The presidential campaign initiated by the Republican convention last week promises to be the meanest in half a century. For the two main candidates exhibit weakneses to so glaring as to compel attack. Which leaves an opening for the third-party candidate, John Anderson.

Carter's albatross is his performance on the major issues. Inflation has doubled during his term, and is now contained only by a recession bound to drive unemployment over 8 percent. The country remains heavily dependent upon foreign oil. The Soviet Union and its allies have made gains in Asia, Latin America and Africa at the expense of America. This country's closest allies are more and more going into business on their own.

A widespread theory is that the president will redeem the past the some spectacular development -- an October miracle.

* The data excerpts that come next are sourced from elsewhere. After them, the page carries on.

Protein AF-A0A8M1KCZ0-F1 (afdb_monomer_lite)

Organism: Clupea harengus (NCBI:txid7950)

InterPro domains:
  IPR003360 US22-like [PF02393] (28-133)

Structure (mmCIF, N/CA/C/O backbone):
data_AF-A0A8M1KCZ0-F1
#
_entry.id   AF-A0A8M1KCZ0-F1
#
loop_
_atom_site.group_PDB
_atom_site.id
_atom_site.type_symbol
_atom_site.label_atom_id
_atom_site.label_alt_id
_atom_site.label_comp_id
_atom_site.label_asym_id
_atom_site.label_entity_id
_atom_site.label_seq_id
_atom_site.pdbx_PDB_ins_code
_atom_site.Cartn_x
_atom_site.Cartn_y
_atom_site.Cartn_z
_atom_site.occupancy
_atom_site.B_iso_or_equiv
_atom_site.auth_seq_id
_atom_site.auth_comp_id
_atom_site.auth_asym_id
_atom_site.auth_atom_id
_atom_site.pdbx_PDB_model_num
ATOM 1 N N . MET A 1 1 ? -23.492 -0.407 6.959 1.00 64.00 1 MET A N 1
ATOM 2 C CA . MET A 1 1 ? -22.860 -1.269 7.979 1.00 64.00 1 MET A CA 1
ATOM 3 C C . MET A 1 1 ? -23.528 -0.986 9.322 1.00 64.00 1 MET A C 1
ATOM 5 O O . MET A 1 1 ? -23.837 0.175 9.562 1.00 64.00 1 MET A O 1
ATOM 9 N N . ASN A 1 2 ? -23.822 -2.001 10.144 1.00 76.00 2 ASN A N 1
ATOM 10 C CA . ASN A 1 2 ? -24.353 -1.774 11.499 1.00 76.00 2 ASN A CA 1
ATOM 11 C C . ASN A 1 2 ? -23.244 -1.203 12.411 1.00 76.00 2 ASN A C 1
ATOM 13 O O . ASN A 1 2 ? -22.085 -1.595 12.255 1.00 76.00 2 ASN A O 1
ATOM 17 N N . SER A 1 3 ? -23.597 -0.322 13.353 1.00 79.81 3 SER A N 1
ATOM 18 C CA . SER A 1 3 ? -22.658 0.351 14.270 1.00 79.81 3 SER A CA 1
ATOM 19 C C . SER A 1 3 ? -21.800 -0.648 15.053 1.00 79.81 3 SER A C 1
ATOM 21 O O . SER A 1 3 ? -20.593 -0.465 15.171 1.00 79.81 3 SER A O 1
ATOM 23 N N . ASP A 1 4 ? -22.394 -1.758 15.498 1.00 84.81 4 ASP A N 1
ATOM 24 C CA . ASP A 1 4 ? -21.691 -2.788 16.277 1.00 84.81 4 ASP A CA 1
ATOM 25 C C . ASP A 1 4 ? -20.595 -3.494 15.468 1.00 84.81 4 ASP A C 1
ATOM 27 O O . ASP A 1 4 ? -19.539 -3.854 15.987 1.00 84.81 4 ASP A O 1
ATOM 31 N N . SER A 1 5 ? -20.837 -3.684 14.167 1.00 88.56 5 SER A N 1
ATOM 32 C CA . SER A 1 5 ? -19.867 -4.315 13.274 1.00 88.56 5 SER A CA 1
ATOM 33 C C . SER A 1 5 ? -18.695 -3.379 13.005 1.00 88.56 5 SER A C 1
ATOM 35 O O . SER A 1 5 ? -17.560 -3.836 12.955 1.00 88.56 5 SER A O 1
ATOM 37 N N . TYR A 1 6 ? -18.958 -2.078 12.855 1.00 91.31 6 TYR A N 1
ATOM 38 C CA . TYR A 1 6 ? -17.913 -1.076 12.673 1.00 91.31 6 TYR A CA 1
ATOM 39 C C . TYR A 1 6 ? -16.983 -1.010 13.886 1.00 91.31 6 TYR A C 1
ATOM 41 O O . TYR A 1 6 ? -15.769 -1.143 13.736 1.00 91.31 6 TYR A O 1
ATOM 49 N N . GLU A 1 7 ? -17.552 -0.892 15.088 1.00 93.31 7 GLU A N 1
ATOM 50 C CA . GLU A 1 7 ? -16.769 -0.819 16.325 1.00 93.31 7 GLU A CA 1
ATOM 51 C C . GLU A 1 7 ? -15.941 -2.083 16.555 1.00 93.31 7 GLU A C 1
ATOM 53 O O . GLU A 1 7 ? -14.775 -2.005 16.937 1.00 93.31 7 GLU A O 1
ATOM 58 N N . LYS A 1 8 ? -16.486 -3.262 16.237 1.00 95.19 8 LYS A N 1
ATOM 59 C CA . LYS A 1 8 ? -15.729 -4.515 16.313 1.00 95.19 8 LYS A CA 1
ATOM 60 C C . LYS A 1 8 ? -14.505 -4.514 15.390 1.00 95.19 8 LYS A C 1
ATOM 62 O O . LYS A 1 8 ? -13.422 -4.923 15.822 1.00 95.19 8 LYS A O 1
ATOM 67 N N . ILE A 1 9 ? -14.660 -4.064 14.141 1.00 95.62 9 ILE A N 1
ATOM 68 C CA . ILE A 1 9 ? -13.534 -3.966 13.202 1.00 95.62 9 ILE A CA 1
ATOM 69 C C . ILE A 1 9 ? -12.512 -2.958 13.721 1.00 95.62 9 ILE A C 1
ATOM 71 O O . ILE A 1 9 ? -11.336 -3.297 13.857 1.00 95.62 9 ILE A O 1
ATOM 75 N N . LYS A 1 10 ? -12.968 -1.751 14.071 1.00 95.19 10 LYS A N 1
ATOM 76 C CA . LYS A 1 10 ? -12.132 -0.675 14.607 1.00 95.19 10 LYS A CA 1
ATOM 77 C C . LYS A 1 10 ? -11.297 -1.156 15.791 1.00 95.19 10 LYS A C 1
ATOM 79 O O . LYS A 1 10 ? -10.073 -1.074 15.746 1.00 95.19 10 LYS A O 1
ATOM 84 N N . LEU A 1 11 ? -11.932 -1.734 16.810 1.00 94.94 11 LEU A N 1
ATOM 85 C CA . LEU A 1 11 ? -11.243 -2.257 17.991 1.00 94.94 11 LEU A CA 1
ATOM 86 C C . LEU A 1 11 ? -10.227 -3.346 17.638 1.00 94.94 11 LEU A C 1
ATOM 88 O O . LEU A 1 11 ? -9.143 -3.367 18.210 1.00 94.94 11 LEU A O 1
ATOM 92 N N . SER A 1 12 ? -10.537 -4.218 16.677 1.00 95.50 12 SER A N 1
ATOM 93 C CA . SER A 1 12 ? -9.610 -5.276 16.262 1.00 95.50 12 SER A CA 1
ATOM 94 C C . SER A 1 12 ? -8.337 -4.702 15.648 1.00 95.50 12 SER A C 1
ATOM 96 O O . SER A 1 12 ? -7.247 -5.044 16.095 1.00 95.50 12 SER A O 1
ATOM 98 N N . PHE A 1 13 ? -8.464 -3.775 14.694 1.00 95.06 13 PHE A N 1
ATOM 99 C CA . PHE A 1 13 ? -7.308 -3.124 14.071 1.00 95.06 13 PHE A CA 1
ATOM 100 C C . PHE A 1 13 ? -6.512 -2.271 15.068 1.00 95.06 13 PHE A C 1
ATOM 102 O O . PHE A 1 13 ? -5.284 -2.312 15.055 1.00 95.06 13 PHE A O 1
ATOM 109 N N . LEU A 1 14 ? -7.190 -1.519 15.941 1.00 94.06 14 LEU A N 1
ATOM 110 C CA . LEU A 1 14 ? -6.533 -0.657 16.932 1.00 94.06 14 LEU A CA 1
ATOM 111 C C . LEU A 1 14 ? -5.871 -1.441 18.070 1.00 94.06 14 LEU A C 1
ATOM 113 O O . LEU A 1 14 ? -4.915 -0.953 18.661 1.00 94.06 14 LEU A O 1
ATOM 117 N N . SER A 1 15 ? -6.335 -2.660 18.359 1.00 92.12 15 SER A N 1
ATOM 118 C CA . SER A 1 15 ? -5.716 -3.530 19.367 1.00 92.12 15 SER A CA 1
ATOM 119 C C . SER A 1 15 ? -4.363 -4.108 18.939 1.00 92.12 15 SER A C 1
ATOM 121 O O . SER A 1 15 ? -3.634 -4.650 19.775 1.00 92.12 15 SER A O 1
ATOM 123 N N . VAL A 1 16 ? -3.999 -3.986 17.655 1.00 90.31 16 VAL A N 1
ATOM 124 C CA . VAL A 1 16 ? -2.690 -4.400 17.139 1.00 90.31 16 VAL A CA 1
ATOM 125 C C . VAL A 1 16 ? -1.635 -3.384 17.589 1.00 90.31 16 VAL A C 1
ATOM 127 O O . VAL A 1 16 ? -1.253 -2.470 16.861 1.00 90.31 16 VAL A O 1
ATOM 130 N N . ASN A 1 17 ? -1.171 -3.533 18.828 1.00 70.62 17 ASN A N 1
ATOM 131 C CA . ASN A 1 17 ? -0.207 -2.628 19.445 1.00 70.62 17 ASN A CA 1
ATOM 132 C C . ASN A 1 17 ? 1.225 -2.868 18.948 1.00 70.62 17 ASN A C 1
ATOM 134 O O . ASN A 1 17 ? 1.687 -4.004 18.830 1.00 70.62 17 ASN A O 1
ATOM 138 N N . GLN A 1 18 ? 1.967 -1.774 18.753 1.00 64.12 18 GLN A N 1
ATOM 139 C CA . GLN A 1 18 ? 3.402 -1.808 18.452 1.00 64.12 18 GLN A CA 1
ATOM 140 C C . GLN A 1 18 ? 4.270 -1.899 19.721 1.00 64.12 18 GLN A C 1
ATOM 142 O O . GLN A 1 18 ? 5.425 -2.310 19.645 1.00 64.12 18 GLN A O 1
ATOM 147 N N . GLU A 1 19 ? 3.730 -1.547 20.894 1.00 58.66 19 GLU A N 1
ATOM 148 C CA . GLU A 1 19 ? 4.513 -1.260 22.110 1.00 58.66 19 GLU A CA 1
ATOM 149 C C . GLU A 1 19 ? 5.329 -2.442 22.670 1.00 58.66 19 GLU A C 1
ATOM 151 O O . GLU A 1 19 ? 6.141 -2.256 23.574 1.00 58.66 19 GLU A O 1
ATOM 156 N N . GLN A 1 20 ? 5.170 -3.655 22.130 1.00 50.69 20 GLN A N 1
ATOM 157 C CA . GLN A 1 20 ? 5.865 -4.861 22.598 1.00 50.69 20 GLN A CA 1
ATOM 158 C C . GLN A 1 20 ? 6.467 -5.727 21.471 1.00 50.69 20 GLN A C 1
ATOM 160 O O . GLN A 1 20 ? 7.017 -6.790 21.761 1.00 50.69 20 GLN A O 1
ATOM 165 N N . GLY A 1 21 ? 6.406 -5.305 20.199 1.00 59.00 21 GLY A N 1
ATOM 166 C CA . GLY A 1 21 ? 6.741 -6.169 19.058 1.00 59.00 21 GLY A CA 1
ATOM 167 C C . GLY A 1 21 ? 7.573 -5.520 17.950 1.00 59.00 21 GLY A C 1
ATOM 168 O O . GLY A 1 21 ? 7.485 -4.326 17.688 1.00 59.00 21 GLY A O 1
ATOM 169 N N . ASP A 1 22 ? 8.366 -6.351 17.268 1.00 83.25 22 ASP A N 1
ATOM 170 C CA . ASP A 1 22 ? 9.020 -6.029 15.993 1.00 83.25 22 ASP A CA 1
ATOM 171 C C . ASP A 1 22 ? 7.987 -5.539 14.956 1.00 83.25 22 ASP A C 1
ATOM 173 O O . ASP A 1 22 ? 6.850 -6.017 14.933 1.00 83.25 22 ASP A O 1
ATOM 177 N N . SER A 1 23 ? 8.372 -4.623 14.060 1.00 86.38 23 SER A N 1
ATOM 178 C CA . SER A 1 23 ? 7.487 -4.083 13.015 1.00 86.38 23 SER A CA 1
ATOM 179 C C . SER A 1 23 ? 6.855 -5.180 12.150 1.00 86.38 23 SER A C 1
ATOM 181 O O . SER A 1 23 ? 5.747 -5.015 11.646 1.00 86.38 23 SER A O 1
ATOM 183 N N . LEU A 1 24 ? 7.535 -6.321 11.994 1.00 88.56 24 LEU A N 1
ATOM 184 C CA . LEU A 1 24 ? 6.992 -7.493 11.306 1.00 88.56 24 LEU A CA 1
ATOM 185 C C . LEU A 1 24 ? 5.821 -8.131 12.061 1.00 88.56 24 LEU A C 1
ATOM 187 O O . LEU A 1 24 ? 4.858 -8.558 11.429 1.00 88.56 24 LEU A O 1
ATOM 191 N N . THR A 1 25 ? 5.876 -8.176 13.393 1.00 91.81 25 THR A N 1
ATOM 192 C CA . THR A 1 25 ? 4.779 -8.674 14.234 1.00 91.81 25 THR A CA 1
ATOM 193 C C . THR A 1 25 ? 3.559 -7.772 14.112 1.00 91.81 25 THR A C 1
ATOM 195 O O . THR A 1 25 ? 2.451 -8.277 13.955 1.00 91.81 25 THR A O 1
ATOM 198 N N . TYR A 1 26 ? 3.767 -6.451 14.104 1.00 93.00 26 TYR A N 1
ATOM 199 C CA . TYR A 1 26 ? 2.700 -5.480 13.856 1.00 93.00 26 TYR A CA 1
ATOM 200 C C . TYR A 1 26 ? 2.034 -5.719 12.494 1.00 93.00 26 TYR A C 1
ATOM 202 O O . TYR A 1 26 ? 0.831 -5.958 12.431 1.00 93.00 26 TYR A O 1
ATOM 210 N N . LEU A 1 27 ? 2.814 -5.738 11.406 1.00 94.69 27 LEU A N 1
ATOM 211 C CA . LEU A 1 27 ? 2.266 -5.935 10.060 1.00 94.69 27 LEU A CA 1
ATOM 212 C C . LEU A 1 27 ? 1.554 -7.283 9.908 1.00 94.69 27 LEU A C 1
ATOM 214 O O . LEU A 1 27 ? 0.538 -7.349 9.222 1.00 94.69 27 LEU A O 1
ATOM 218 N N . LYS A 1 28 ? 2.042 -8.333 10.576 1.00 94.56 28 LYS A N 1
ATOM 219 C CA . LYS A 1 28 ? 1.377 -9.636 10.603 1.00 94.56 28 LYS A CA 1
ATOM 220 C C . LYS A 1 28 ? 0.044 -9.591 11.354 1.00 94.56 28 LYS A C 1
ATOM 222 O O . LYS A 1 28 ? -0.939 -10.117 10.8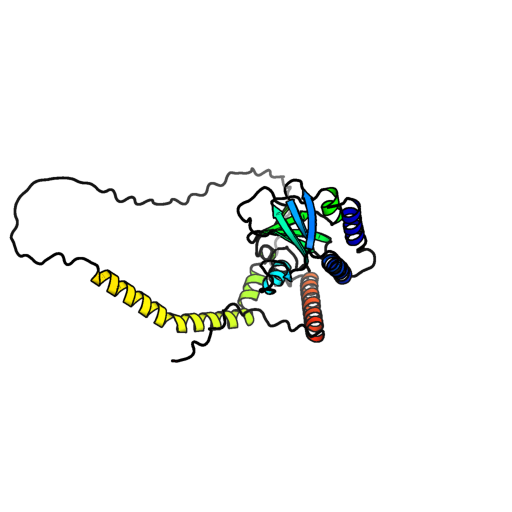55 1.00 94.56 28 LYS A O 1
ATOM 227 N N . GLY A 1 29 ? -0.021 -8.925 12.508 1.00 95.19 29 GLY A N 1
ATOM 228 C CA . GLY A 1 29 ? -1.288 -8.739 13.225 1.00 95.19 29 GLY A CA 1
ATOM 229 C C . GLY A 1 29 ? -2.315 -7.962 12.395 1.00 95.19 29 GLY A C 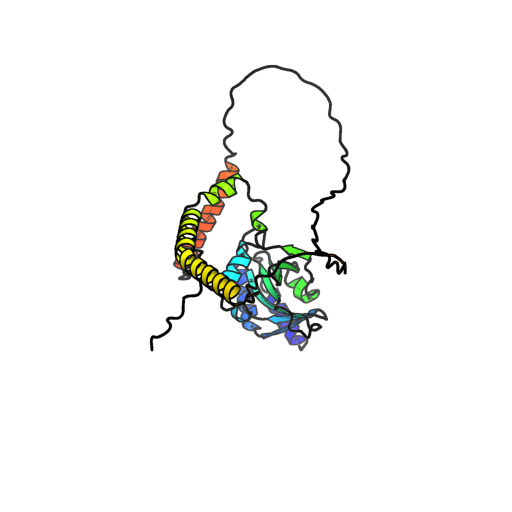1
ATOM 230 O O . GLY A 1 29 ? -3.502 -8.286 12.401 1.00 95.19 29 GLY A O 1
ATOM 231 N N . ILE A 1 30 ? -1.853 -6.985 11.609 1.00 96.75 30 ILE A N 1
ATOM 232 C CA . ILE A 1 30 ? -2.697 -6.299 10.627 1.00 96.75 30 ILE A CA 1
ATOM 233 C C . ILE A 1 30 ? -3.136 -7.245 9.502 1.00 96.75 30 ILE A C 1
ATOM 235 O O . ILE A 1 30 ? -4.306 -7.226 9.131 1.00 96.75 30 ILE A O 1
ATOM 239 N N . GLU A 1 31 ? -2.239 -8.070 8.958 1.00 96.81 31 GLU A N 1
ATOM 240 C CA . GLU A 1 31 ? -2.569 -9.081 7.942 1.00 96.81 31 GLU A CA 1
ATOM 241 C C . GLU A 1 31 ? -3.661 -10.041 8.439 1.00 96.81 31 GLU A C 1
ATOM 243 O O . GLU A 1 31 ? -4.635 -10.284 7.724 1.00 96.81 31 GLU A O 1
ATOM 248 N N . ASP A 1 32 ? -3.556 -10.504 9.687 1.00 96.94 32 ASP A N 1
ATOM 249 C CA . ASP A 1 32 ? -4.556 -11.359 10.330 1.00 96.94 32 ASP A CA 1
ATOM 250 C C . ASP A 1 32 ? -5.919 -10.640 10.440 1.00 96.94 32 ASP A C 1
ATOM 252 O O . ASP A 1 32 ? -6.957 -11.224 10.121 1.00 96.94 32 ASP A O 1
ATOM 256 N N . CYS A 1 33 ? -5.932 -9.348 10.802 1.00 96.94 33 CYS A N 1
ATOM 257 C CA . CYS A 1 33 ? -7.154 -8.531 10.821 1.00 96.94 33 CYS A CA 1
ATOM 258 C C . CYS A 1 33 ? -7.763 -8.357 9.422 1.00 96.94 33 CYS A C 1
ATOM 260 O O . CYS A 1 33 ? -8.976 -8.483 9.252 1.00 96.94 33 CYS A O 1
ATOM 262 N N . VAL A 1 34 ? -6.936 -8.096 8.407 1.00 97.75 34 VAL A N 1
ATOM 263 C CA . VAL A 1 34 ? -7.379 -7.977 7.008 1.00 97.75 34 VAL A CA 1
ATOM 264 C C . VAL A 1 34 ? -7.990 -9.288 6.517 1.00 97.75 34 VAL A C 1
ATOM 266 O O . VAL A 1 34 ? -8.994 -9.264 5.809 1.00 97.75 34 VAL A O 1
ATOM 269 N N . GLY A 1 35 ? -7.419 -10.430 6.905 1.00 97.56 35 GLY A N 1
ATOM 270 C CA . GLY A 1 35 ? -7.981 -11.746 6.612 1.00 97.56 35 GLY A CA 1
ATOM 271 C C . GLY A 1 35 ? -9.321 -11.988 7.308 1.00 97.56 35 GLY A C 1
ATOM 272 O O . GLY A 1 35 ? -10.247 -12.500 6.680 1.00 97.56 35 GLY A O 1
ATOM 273 N N . LEU A 1 36 ? -9.439 -11.590 8.579 1.00 97.25 36 LEU A N 1
ATOM 274 C CA . LEU A 1 36 ? -10.649 -11.769 9.388 1.00 97.25 36 LEU A CA 1
ATOM 275 C C . LEU A 1 36 ? -11.849 -10.977 8.852 1.00 97.25 36 LEU A C 1
ATOM 277 O O . LEU A 1 36 ? -12.967 -11.485 8.875 1.00 97.25 36 LEU A O 1
ATOM 281 N N . TYR A 1 37 ? -11.611 -9.758 8.368 1.00 97.25 37 TYR A N 1
ATOM 282 C CA . TYR A 1 37 ? -12.651 -8.838 7.890 1.00 97.25 37 TYR A CA 1
ATOM 283 C C . TYR A 1 37 ? -12.653 -8.674 6.369 1.00 97.25 37 TYR A C 1
ATOM 285 O O . TYR A 1 37 ? -13.118 -7.669 5.834 1.00 97.25 37 TYR A O 1
ATOM 293 N N . ARG A 1 38 ? -12.089 -9.642 5.645 1.00 97.50 38 ARG A N 1
ATOM 294 C CA . ARG A 1 38 ? -11.986 -9.594 4.188 1.00 97.50 38 ARG A CA 1
ATOM 295 C C . ARG A 1 38 ? -13.368 -9.415 3.553 1.00 97.50 38 ARG A C 1
ATOM 297 O O . ARG A 1 38 ? -14.291 -10.163 3.855 1.00 97.50 38 ARG A O 1
ATOM 304 N N . HIS A 1 39 ? -13.459 -8.474 2.617 1.00 96.25 39 HIS A N 1
ATOM 305 C CA . HIS A 1 39 ? -14.668 -8.043 1.907 1.00 96.25 39 HIS A CA 1
ATOM 306 C C . HIS A 1 39 ? -15.664 -7.202 2.715 1.00 96.25 39 HIS A C 1
ATOM 308 O O . HIS A 1 39 ? -16.643 -6.740 2.127 1.00 96.25 39 HIS A O 1
ATOM 314 N N . ASP A 1 40 ? -15.406 -6.924 3.995 1.00 95.94 40 ASP A N 1
ATOM 315 C CA . ASP A 1 40 ? -16.190 -5.924 4.715 1.00 95.94 40 ASP A CA 1
ATOM 316 C C . ASP A 1 40 ? -15.914 -4.523 4.152 1.00 95.94 40 ASP A C 1
ATOM 318 O O . ASP A 1 40 ? -14.803 -4.191 3.724 1.00 95.94 40 ASP A O 1
ATOM 322 N N . GLU A 1 41 ? -16.951 -3.686 4.152 1.00 94.25 41 GLU A N 1
ATOM 323 C CA . GLU A 1 41 ? -16.899 -2.323 3.630 1.00 94.25 41 GLU A CA 1
ATOM 324 C C . GLU A 1 41 ? -17.083 -1.296 4.745 1.00 94.25 41 GLU A C 1
ATOM 326 O O . GLU A 1 41 ? -18.086 -1.294 5.464 1.00 94.25 41 GLU A O 1
ATOM 331 N N . ILE A 1 42 ? -16.134 -0.368 4.834 1.00 93.31 42 ILE A N 1
ATOM 332 C CA . ILE A 1 42 ? -16.142 0.750 5.770 1.00 93.31 42 ILE A CA 1
ATOM 333 C C . ILE A 1 42 ? -16.259 2.052 4.990 1.00 93.31 42 ILE A C 1
ATOM 335 O O . ILE A 1 42 ? -15.469 2.346 4.092 1.00 93.31 42 ILE A O 1
ATOM 339 N N . ARG A 1 43 ? -17.218 2.889 5.379 1.00 91.06 43 ARG A N 1
ATOM 340 C CA . ARG A 1 43 ? -17.308 4.255 4.867 1.00 91.06 43 ARG A CA 1
ATOM 341 C C . ARG A 1 43 ? -16.312 5.131 5.624 1.00 91.06 43 ARG A C 1
ATOM 343 O O . ARG A 1 43 ? -16.586 5.547 6.740 1.00 91.06 43 ARG A O 1
ATOM 350 N N . VAL A 1 44 ? -15.156 5.381 5.012 1.00 86.81 44 VAL A N 1
ATOM 351 C CA . VAL A 1 44 ? -14.066 6.191 5.592 1.00 86.81 44 VAL A CA 1
ATOM 352 C C . VAL A 1 44 ? -14.303 7.691 5.425 1.00 86.81 44 VAL A C 1
ATOM 354 O O . VAL A 1 44 ? -13.748 8.486 6.166 1.00 86.81 44 VAL A O 1
ATOM 357 N N . LYS A 1 45 ? -15.130 8.108 4.465 1.00 83.31 45 LYS A N 1
ATOM 358 C CA . LYS A 1 45 ? -15.605 9.493 4.324 1.00 83.31 45 LYS A CA 1
ATOM 359 C C . LYS A 1 45 ? -16.938 9.487 3.584 1.00 83.31 45 LYS A C 1
ATOM 361 O O . LYS A 1 45 ? -17.305 8.472 2.992 1.00 83.31 45 LYS A O 1
ATOM 366 N N . GLU A 1 46 ? -17.655 10.609 3.546 1.00 77.50 46 GLU A N 1
ATOM 367 C CA . GLU A 1 46 ? -18.926 10.710 2.811 1.00 77.50 46 GLU A CA 1
ATOM 368 C C . GLU A 1 46 ? -18.823 10.178 1.371 1.00 77.50 46 GLU A C 1
ATOM 370 O O . GLU A 1 46 ? -19.699 9.439 0.921 1.00 77.50 46 GLU A O 1
ATOM 375 N N . GLU A 1 47 ? -17.716 10.460 0.689 1.00 83.38 47 GLU A N 1
ATOM 376 C CA . GLU A 1 47 ? -17.489 10.105 -0.715 1.00 83.38 47 GLU A CA 1
ATOM 377 C C . GLU A 1 47 ? -16.621 8.851 -0.930 1.00 83.38 47 GLU A C 1
ATOM 379 O O . GLU A 1 47 ? -16.448 8.433 -2.072 1.00 83.38 47 GLU A O 1
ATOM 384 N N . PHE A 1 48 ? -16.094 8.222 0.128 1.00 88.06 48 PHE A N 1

In fact, events now run the other way. The release of one hostage from Iran underlines the plight of 52 others. The opening of the Olympics in Moscow combines with the legal ups and downs of draft registration to highlight anew the weak American response to the Soviet invasion of Afghanistan. Billy Carter's troubles serve to remind the world of the low quality found in many of those around the president.

Ronald Reagan and the Republicans can hardly be expected not to batten on the Carter record. But it is not as though they have much that is positive to offer. On the contrary, a fair reading provides no evidence that the Republicans will do better than the Democrats in addressing the country's pressing problems.

Inflation especially. If elected, Reagan would inherit a deficit running at over $50 billion annually. He has promised a tax cut of $36 billion and increases in defense spending of at least $10 billion. That leaves a budget deficit of close to $100 billion.

Maybe Reagan could balance the budget by severe spending cuts. But probably not. A far more realistic expectation is a series of heavy deficits sure to stimulate more inflation.

Energy conservation, by reducing demand and fostering a glut in the international market, could yield the most immediate relief from rising prices. But the Republican approach to the energy problem features incentives to produce more oil, and a turn away from conservation symbolized by the call to end the 55 mph speed limit. Because of physical limits, it seems very doubtful that more oil can be drawn from American soil by higher prices. In the process of trying, however, conservation will be de-emphasized, consumption will rise and the international oil cartel, OPEC, will be in better position to hike prices -- thus forcing a new burst of inflation.

The same conflict between promise and prospect characterizes the international security field. Reagan addreses strong language to the Russians. But he has backed away from the grain embargo and draft registration. This country's friends and allies -- the Germans, the French and the Chinese, in particular -- already show signs that they place less confidence in Reagan than they do in Carter. They continue to do business on their own. So what the Republicans offer in foreign policy is provocation of the Russians -- not deterrence.

Anderson, of course, is not free from blemishes. He is in constant danger, as witness his recent trip to Europe and the Middle East, of identifying himself with narrow causes dear only to small minorities.

But Anderson -- and Anderson alone -- stands for a truly constructive approach to the central knot of national problems. His proposal for a 50-cent-a-gallon tax on gasoline emphasizes the best short-term approach to the energy problem -- conservation through higher prices to the consumer. By using the revenues to offset payroll taxes, he -- and he alone -- moves to constrain without promoting unemployment. tThe combination of decreased dependence on foreign oil and steady economic growth provides the only good base for dealing with foreign problems. It is typical that Anderson does not feel constrained to follow Carter in appeasing this country's foes, or Reagan in refusing to accept the logic of the grain embargo.

To be sure, the prospect that Anderson can win the election is remote. He has no capacity to publicize himself by such circuses as the national conventions. His organization remains poor.

Still, he enjoys advantages not previously available to third-party candidates. He will have available substantial sums -- over $5 million at least -- for use in television toward the end of the campaign. He will be able to target his appeal to the states where he has a chance -- Massachusetts, Connecticut, New York, Illnois, Michigan, Oregon and Washington.

So the congressman from Illinois can make a difference. He can build a constituency for the policies required to have this country from four more fallow years -- four more years of slow growth, high inflation and decline abroad.